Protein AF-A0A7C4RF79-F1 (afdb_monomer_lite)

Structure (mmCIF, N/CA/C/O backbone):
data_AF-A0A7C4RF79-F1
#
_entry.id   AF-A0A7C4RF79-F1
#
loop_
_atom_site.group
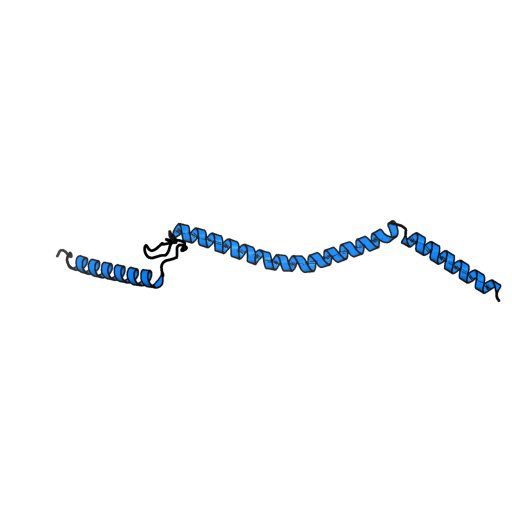_PDB
_atom_site.id
_atom_site.type_symbol
_atom_site.label_atom_id
_atom_site.label_alt_id
_atom_site.label_comp_id
_atom_site.label_asym_id
_atom_site.label_entity_id
_atom_site.label_seq_id
_atom_site.pdbx_PDB_ins_code
_atom_site.Cartn_x
_atom_site.Cartn_y
_atom_site.Cartn_z
_atom_site.occupancy
_atom_site.B_iso_or_equiv
_atom_site.auth_seq_id
_atom_site.auth_comp_id
_atom_site.auth_asym_id
_atom_site.auth_atom_id
_atom_site.pdbx_PDB_model_num
ATOM 1 N N . MET A 1 1 ? 42.773 -4.261 -50.689 1.00 58.50 1 MET A N 1
ATOM 2 C CA . MET A 1 1 ? 42.197 -4.775 -49.424 1.00 58.50 1 MET A CA 1
ATOM 3 C C . MET A 1 1 ? 42.012 -3.704 -48.348 1.00 58.50 1 MET A C 1
ATOM 5 O O . MET A 1 1 ? 41.189 -3.921 -47.472 1.00 58.50 1 MET A O 1
ATOM 9 N N . GLU A 1 2 ? 42.715 -2.562 -48.372 1.00 61.72 2 GLU A N 1
ATOM 10 C CA . GLU A 1 2 ? 42.493 -1.513 -47.355 1.00 61.72 2 GLU A CA 1
ATOM 11 C C . GLU A 1 2 ? 41.239 -0.658 -47.605 1.00 61.72 2 GLU A C 1
ATOM 13 O O . GLU A 1 2 ? 40.549 -0.330 -46.647 1.00 61.72 2 GLU A O 1
ATOM 18 N N . GLN A 1 3 ? 40.872 -0.394 -48.867 1.00 62.66 3 GLN A N 1
ATOM 19 C CA . GLN A 1 3 ? 39.680 0.406 -49.207 1.00 62.66 3 GLN A CA 1
ATOM 20 C C . GLN A 1 3 ? 38.339 -0.262 -48.844 1.00 62.66 3 GLN A C 1
ATOM 22 O O . GLN A 1 3 ? 37.357 0.424 -48.579 1.00 62.66 3 GLN A O 1
ATOM 27 N N . GLU A 1 4 ? 38.289 -1.593 -48.776 1.00 69.06 4 GLU A N 1
ATOM 28 C CA . GLU A 1 4 ? 37.070 -2.331 -48.412 1.00 69.06 4 GLU A CA 1
ATOM 29 C C . GLU A 1 4 ? 36.781 -2.244 -46.902 1.00 69.06 4 GLU A C 1
ATOM 31 O O . GLU A 1 4 ? 35.631 -2.146 -46.480 1.00 69.06 4 GLU A O 1
ATOM 36 N N . LYS A 1 5 ? 37.833 -2.187 -46.069 1.00 69.75 5 LYS A N 1
ATOM 37 C CA . LYS A 1 5 ? 37.700 -2.071 -44.606 1.00 69.75 5 LYS A CA 1
ATOM 38 C C . LYS A 1 5 ? 37.205 -0.700 -44.148 1.00 69.75 5 LYS A C 1
ATOM 40 O O . LYS A 1 5 ? 36.688 -0.598 -43.037 1.00 69.75 5 LYS A O 1
ATOM 45 N N . THR A 1 6 ? 37.397 0.347 -44.947 1.00 74.94 6 THR A N 1
ATOM 46 C CA . THR A 1 6 ? 36.878 1.692 -44.656 1.00 74.94 6 THR A CA 1
ATOM 47 C C . THR A 1 6 ? 35.376 1.798 -44.933 1.00 74.94 6 THR A C 1
ATOM 49 O O . THR A 1 6 ? 34.670 2.311 -44.071 1.00 74.94 6 THR A O 1
ATOM 52 N N . SER A 1 7 ? 34.871 1.190 -46.017 1.00 81.56 7 SER A N 1
ATOM 53 C CA . SER A 1 7 ? 33.432 1.179 -46.367 1.00 81.56 7 SER A CA 1
ATOM 54 C C . SER A 1 7 ? 32.565 0.558 -45.267 1.00 81.56 7 SER A C 1
ATOM 56 O O . SER A 1 7 ? 31.631 1.177 -44.771 1.00 81.56 7 SER A O 1
ATOM 58 N N . TRP A 1 8 ? 32.944 -0.632 -44.785 1.00 86.25 8 TRP A N 1
ATOM 59 C CA . TRP A 1 8 ? 32.185 -1.338 -43.742 1.00 86.25 8 TRP A CA 1
ATOM 60 C C . TRP A 1 8 ? 32.096 -0.563 -42.425 1.00 86.25 8 TRP A C 1
ATOM 62 O O . TRP A 1 8 ? 31.127 -0.698 -41.680 1.00 86.25 8 TRP A O 1
ATOM 72 N N . LYS A 1 9 ? 33.114 0.241 -42.102 1.00 88.44 9 LYS A N 1
ATOM 73 C CA . LYS A 1 9 ? 33.084 1.073 -40.896 1.00 88.44 9 LYS A CA 1
ATOM 74 C C . LYS A 1 9 ? 32.084 2.210 -41.051 1.00 88.44 9 LYS A C 1
ATOM 76 O O . LYS A 1 9 ? 31.334 2.464 -40.115 1.00 88.44 9 LYS A O 1
ATOM 81 N N . GLU A 1 10 ? 32.071 2.868 -42.203 1.00 90.19 10 GLU A N 1
ATOM 82 C CA . GLU A 1 10 ? 31.148 3.964 -42.507 1.00 90.19 10 GLU A CA 1
ATOM 83 C C . GLU A 1 10 ? 29.690 3.486 -42.476 1.00 90.19 10 GLU A C 1
ATOM 85 O O . GLU A 1 10 ? 28.875 4.088 -41.782 1.00 90.19 10 GLU A O 1
ATOM 90 N N . GLU A 1 11 ? 29.395 2.327 -43.069 1.00 91.25 11 GLU A N 1
ATOM 91 C CA . GLU A 1 11 ? 28.063 1.702 -43.029 1.00 91.25 11 GLU A CA 1
ATOM 92 C C . GLU A 1 11 ? 27.590 1.405 -41.595 1.00 91.25 11 GLU A C 1
ATOM 94 O O . GLU A 1 11 ? 26.441 1.669 -41.229 1.00 91.25 11 GLU A O 1
ATOM 99 N N . ILE A 1 12 ? 28.484 0.900 -40.737 1.00 94.06 12 ILE A N 1
ATOM 100 C CA . ILE A 1 12 ? 28.171 0.654 -39.322 1.00 94.06 12 ILE A CA 1
ATOM 101 C C . ILE A 1 12 ? 27.910 1.973 -38.584 1.00 94.06 12 ILE A C 1
ATOM 103 O O . ILE A 1 12 ? 27.005 2.038 -37.748 1.00 94.06 12 ILE A O 1
ATOM 107 N N . TYR A 1 13 ? 28.675 3.028 -38.875 1.00 93.94 13 TYR A N 1
ATOM 108 C CA . TYR A 1 13 ? 28.458 4.341 -38.269 1.00 93.94 13 TYR A CA 1
ATOM 109 C C . TYR A 1 13 ? 27.122 4.954 -38.690 1.00 93.94 13 TYR A C 1
ATOM 111 O O . TYR A 1 13 ? 26.407 5.480 -37.833 1.00 93.94 13 TYR A O 1
ATOM 119 N N . GLU A 1 14 ? 26.753 4.847 -39.964 1.00 92.31 14 GLU A N 1
ATOM 120 C CA . GLU A 1 14 ? 25.449 5.289 -40.463 1.00 92.31 14 GLU A CA 1
ATOM 121 C C . GLU A 1 14 ? 24.306 4.514 -39.802 1.00 92.31 14 GLU A C 1
ATOM 123 O O . GLU A 1 14 ? 23.347 5.118 -39.313 1.00 92.31 14 GLU A O 1
ATOM 128 N N . PHE A 1 15 ? 24.446 3.191 -39.679 1.00 93.88 15 PHE A N 1
ATOM 129 C CA . PHE A 1 15 ? 23.478 2.361 -38.968 1.00 93.88 15 PHE A CA 1
ATOM 130 C C . PHE A 1 15 ? 23.330 2.789 -37.501 1.00 93.88 15 PHE A C 1
ATOM 132 O O . PHE A 1 15 ? 22.212 2.965 -37.014 1.00 93.88 15 PHE A O 1
ATOM 139 N N . PHE A 1 16 ? 24.438 3.036 -36.796 1.00 94.56 16 PHE A N 1
ATOM 140 C CA . PHE A 1 16 ? 24.409 3.530 -35.416 1.00 94.56 16 PHE A CA 1
ATOM 141 C C . PHE A 1 16 ? 23.730 4.897 -35.291 1.00 94.56 16 PHE A C 1
ATOM 143 O O . PHE A 1 16 ? 22.985 5.123 -34.334 1.00 94.56 16 PHE A O 1
ATOM 150 N N . TYR A 1 17 ? 23.950 5.806 -36.242 1.00 92.94 17 TYR A N 1
ATOM 151 C CA . TYR A 1 17 ? 23.274 7.104 -36.271 1.00 92.94 17 TYR A CA 1
ATOM 152 C C . TYR A 1 17 ? 21.769 6.966 -36.493 1.00 92.94 17 TYR A C 1
ATOM 154 O O . TYR A 1 17 ? 20.984 7.647 -35.827 1.00 92.94 17 TYR A O 1
ATOM 162 N N . LEU A 1 18 ? 21.353 6.056 -37.372 1.00 90.44 18 LEU A N 1
ATOM 163 C CA . LEU A 1 18 ? 19.945 5.788 -37.642 1.00 90.44 18 LEU A CA 1
ATOM 164 C C . LEU A 1 18 ? 19.264 5.175 -36.412 1.00 90.44 18 LEU A C 1
ATOM 166 O O . LEU A 1 18 ? 18.243 5.686 -35.952 1.00 90.44 18 LEU A O 1
ATOM 170 N N . VAL A 1 19 ? 19.891 4.168 -35.797 1.00 91.19 19 VAL A N 1
ATOM 171 C CA . VAL A 1 19 ? 19.426 3.555 -34.544 1.00 91.19 19 VAL A CA 1
ATOM 172 C C . VAL A 1 19 ? 19.330 4.592 -33.431 1.00 91.19 19 VAL A C 1
ATOM 174 O O . VAL A 1 19 ? 18.325 4.635 -32.727 1.00 91.19 19 VAL A O 1
ATOM 177 N N . LYS A 1 20 ? 20.326 5.472 -33.287 1.00 89.50 20 LYS A N 1
ATOM 178 C CA . LYS A 1 20 ? 20.306 6.550 -32.292 1.00 89.50 20 LYS A CA 1
ATOM 179 C C . LYS A 1 20 ? 19.146 7.514 -32.533 1.00 89.50 20 LYS A C 1
ATOM 181 O O . LYS A 1 20 ? 18.433 7.836 -31.589 1.00 89.50 20 LYS A O 1
ATOM 186 N N . THR A 1 21 ? 18.930 7.931 -33.778 1.00 88.62 21 THR A N 1
ATOM 187 C CA . THR A 1 21 ? 17.824 8.826 -34.161 1.00 88.62 21 THR A CA 1
ATOM 188 C C . THR A 1 21 ? 16.463 8.189 -33.863 1.00 88.62 21 THR A C 1
ATOM 190 O O . THR A 1 21 ? 15.578 8.830 -33.285 1.00 88.62 21 THR A O 1
ATOM 193 N N . CYS A 1 22 ? 16.313 6.897 -34.166 1.00 85.62 22 CYS A N 1
ATOM 194 C CA . CYS A 1 22 ? 15.130 6.115 -33.815 1.00 85.62 22 CYS A CA 1
ATOM 195 C C . CYS A 1 22 ? 14.956 5.978 -32.296 1.00 85.62 22 CYS A C 1
ATOM 197 O O . CYS A 1 22 ? 13.854 6.195 -31.802 1.00 85.62 22 CYS A O 1
ATOM 199 N N . LEU A 1 23 ? 16.028 5.719 -31.539 1.00 84.81 23 LEU A N 1
ATOM 200 C CA . LEU A 1 23 ? 15.983 5.678 -30.075 1.00 84.81 23 LEU A CA 1
ATOM 201 C C . LEU A 1 23 ? 15.640 7.038 -29.464 1.00 84.81 23 LEU A C 1
ATOM 203 O O . LEU A 1 23 ? 15.034 7.078 -28.406 1.00 84.81 23 LEU A O 1
ATOM 207 N N . THR A 1 24 ? 16.008 8.159 -30.079 1.00 86.19 24 THR A N 1
ATOM 208 C CA . THR A 1 24 ? 15.623 9.491 -29.578 1.00 86.19 24 THR A CA 1
ATOM 209 C C . THR A 1 24 ? 14.209 9.902 -29.982 1.00 86.19 24 THR A C 1
ATOM 211 O O . THR A 1 24 ? 13.674 10.876 -29.456 1.00 86.19 24 THR A O 1
ATOM 214 N N . SER A 1 25 ? 13.582 9.170 -30.906 1.00 91.50 25 SER A N 1
ATOM 215 C CA . SER A 1 25 ? 12.230 9.475 -31.359 1.00 91.50 25 SER A CA 1
ATOM 216 C C . SER A 1 25 ? 11.224 9.109 -30.272 1.00 91.50 25 SER A C 1
ATOM 218 O O . SER A 1 25 ? 11.106 7.953 -29.872 1.00 91.50 25 SER A O 1
ATOM 220 N N . PHE A 1 26 ? 10.451 10.098 -29.823 1.00 85.31 26 PHE A N 1
ATOM 221 C CA . PHE A 1 26 ? 9.419 9.934 -28.792 1.00 85.31 26 PHE A CA 1
ATOM 222 C C . PHE A 1 26 ? 8.457 8.767 -29.086 1.00 85.31 26 PHE A C 1
ATOM 224 O O . PHE A 1 26 ? 8.079 8.012 -28.192 1.00 85.31 26 PHE A O 1
ATOM 231 N N . TRP A 1 27 ? 8.129 8.566 -30.365 1.00 87.44 27 TRP A N 1
ATOM 232 C CA . TRP A 1 27 ? 7.252 7.492 -30.836 1.00 87.44 27 TRP A CA 1
ATOM 233 C C . TRP A 1 27 ? 7.802 6.079 -30.622 1.00 87.44 27 TRP A C 1
ATOM 235 O O . TRP A 1 27 ? 7.016 5.150 -30.467 1.00 87.44 27 TRP A O 1
ATOM 245 N N . PHE A 1 28 ? 9.125 5.907 -30.567 1.00 89.44 28 PHE A N 1
ATOM 246 C CA . PHE A 1 28 ? 9.740 4.610 -30.286 1.00 89.44 28 PHE A CA 1
ATOM 247 C C . PHE A 1 28 ? 9.601 4.219 -28.807 1.00 89.44 28 PHE A C 1
ATOM 249 O O . PHE A 1 28 ? 9.396 3.051 -28.482 1.00 89.44 28 PHE A O 1
ATOM 256 N N . TRP A 1 29 ? 9.650 5.199 -27.902 1.00 91.25 29 TRP A N 1
ATOM 257 C CA . TRP A 1 29 ? 9.519 4.965 -26.461 1.00 91.25 29 TRP A CA 1
ATOM 258 C C . TRP A 1 29 ? 8.086 4.727 -26.007 1.00 91.25 29 TRP A C 1
ATOM 260 O O . TRP A 1 29 ? 7.877 4.047 -25.007 1.00 91.25 29 TRP A O 1
ATOM 270 N N . LEU A 1 30 ? 7.099 5.256 -26.728 1.00 92.56 30 LEU A N 1
ATOM 271 C CA . LEU A 1 30 ? 5.686 5.129 -26.382 1.00 92.56 30 LEU A CA 1
ATOM 272 C C . LEU A 1 30 ? 5.237 3.672 -26.133 1.00 92.56 30 LEU A C 1
ATOM 274 O O . LEU A 1 30 ? 4.687 3.419 -25.059 1.00 92.56 30 LEU A O 1
ATOM 278 N N . PRO A 1 31 ? 5.500 2.688 -27.018 1.00 93.88 31 PRO A N 1
ATOM 279 C CA . PRO A 1 31 ? 5.136 1.292 -26.754 1.00 93.88 31 PRO A CA 1
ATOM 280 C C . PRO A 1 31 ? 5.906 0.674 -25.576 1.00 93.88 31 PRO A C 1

Exercise brief: Retype the portion of the data above that starts on the line with "ATOM 195 C C" and finishes on the line with "ATOM 208 C CA", including both of those lines.

Solution for this exercise:
ATOM 195 C C . CYS A 1 22 ? 14.956 5.978 -32.296 1.00 85.62 22 CYS A C 1
ATOM 197 O O . CYS A 1 22 ? 13.854 6.195 -31.802 1.00 85.62 22 CYS A O 1
ATOM 199 N N . LEU A 1 23 ? 16.028 5.719 -31.539 1.00 84.81 23 LEU A N 1
ATOM 200 C CA . LEU A 1 23 ? 15.983 5.678 -30.075 1.00 84.81 23 LEU A CA 1
ATOM 201 C C . LEU A 1 23 ? 15.640 7.038 -29.464 1.00 84.81 23 LEU A C 1
ATOM 203 O O . LEU A 1 23 ? 15.034 7.078 -28.406 1.00 84.81 23 LEU A O 1
ATOM 207 N N . THR A 1 24 ? 16.008 8.159 -30.079 1.00 86.19 24 THR A N 1
ATOM 208 C CA . THR A 1 24 ? 15.623 9.491 -29.578 1.00 86.19 24 THR A CA 1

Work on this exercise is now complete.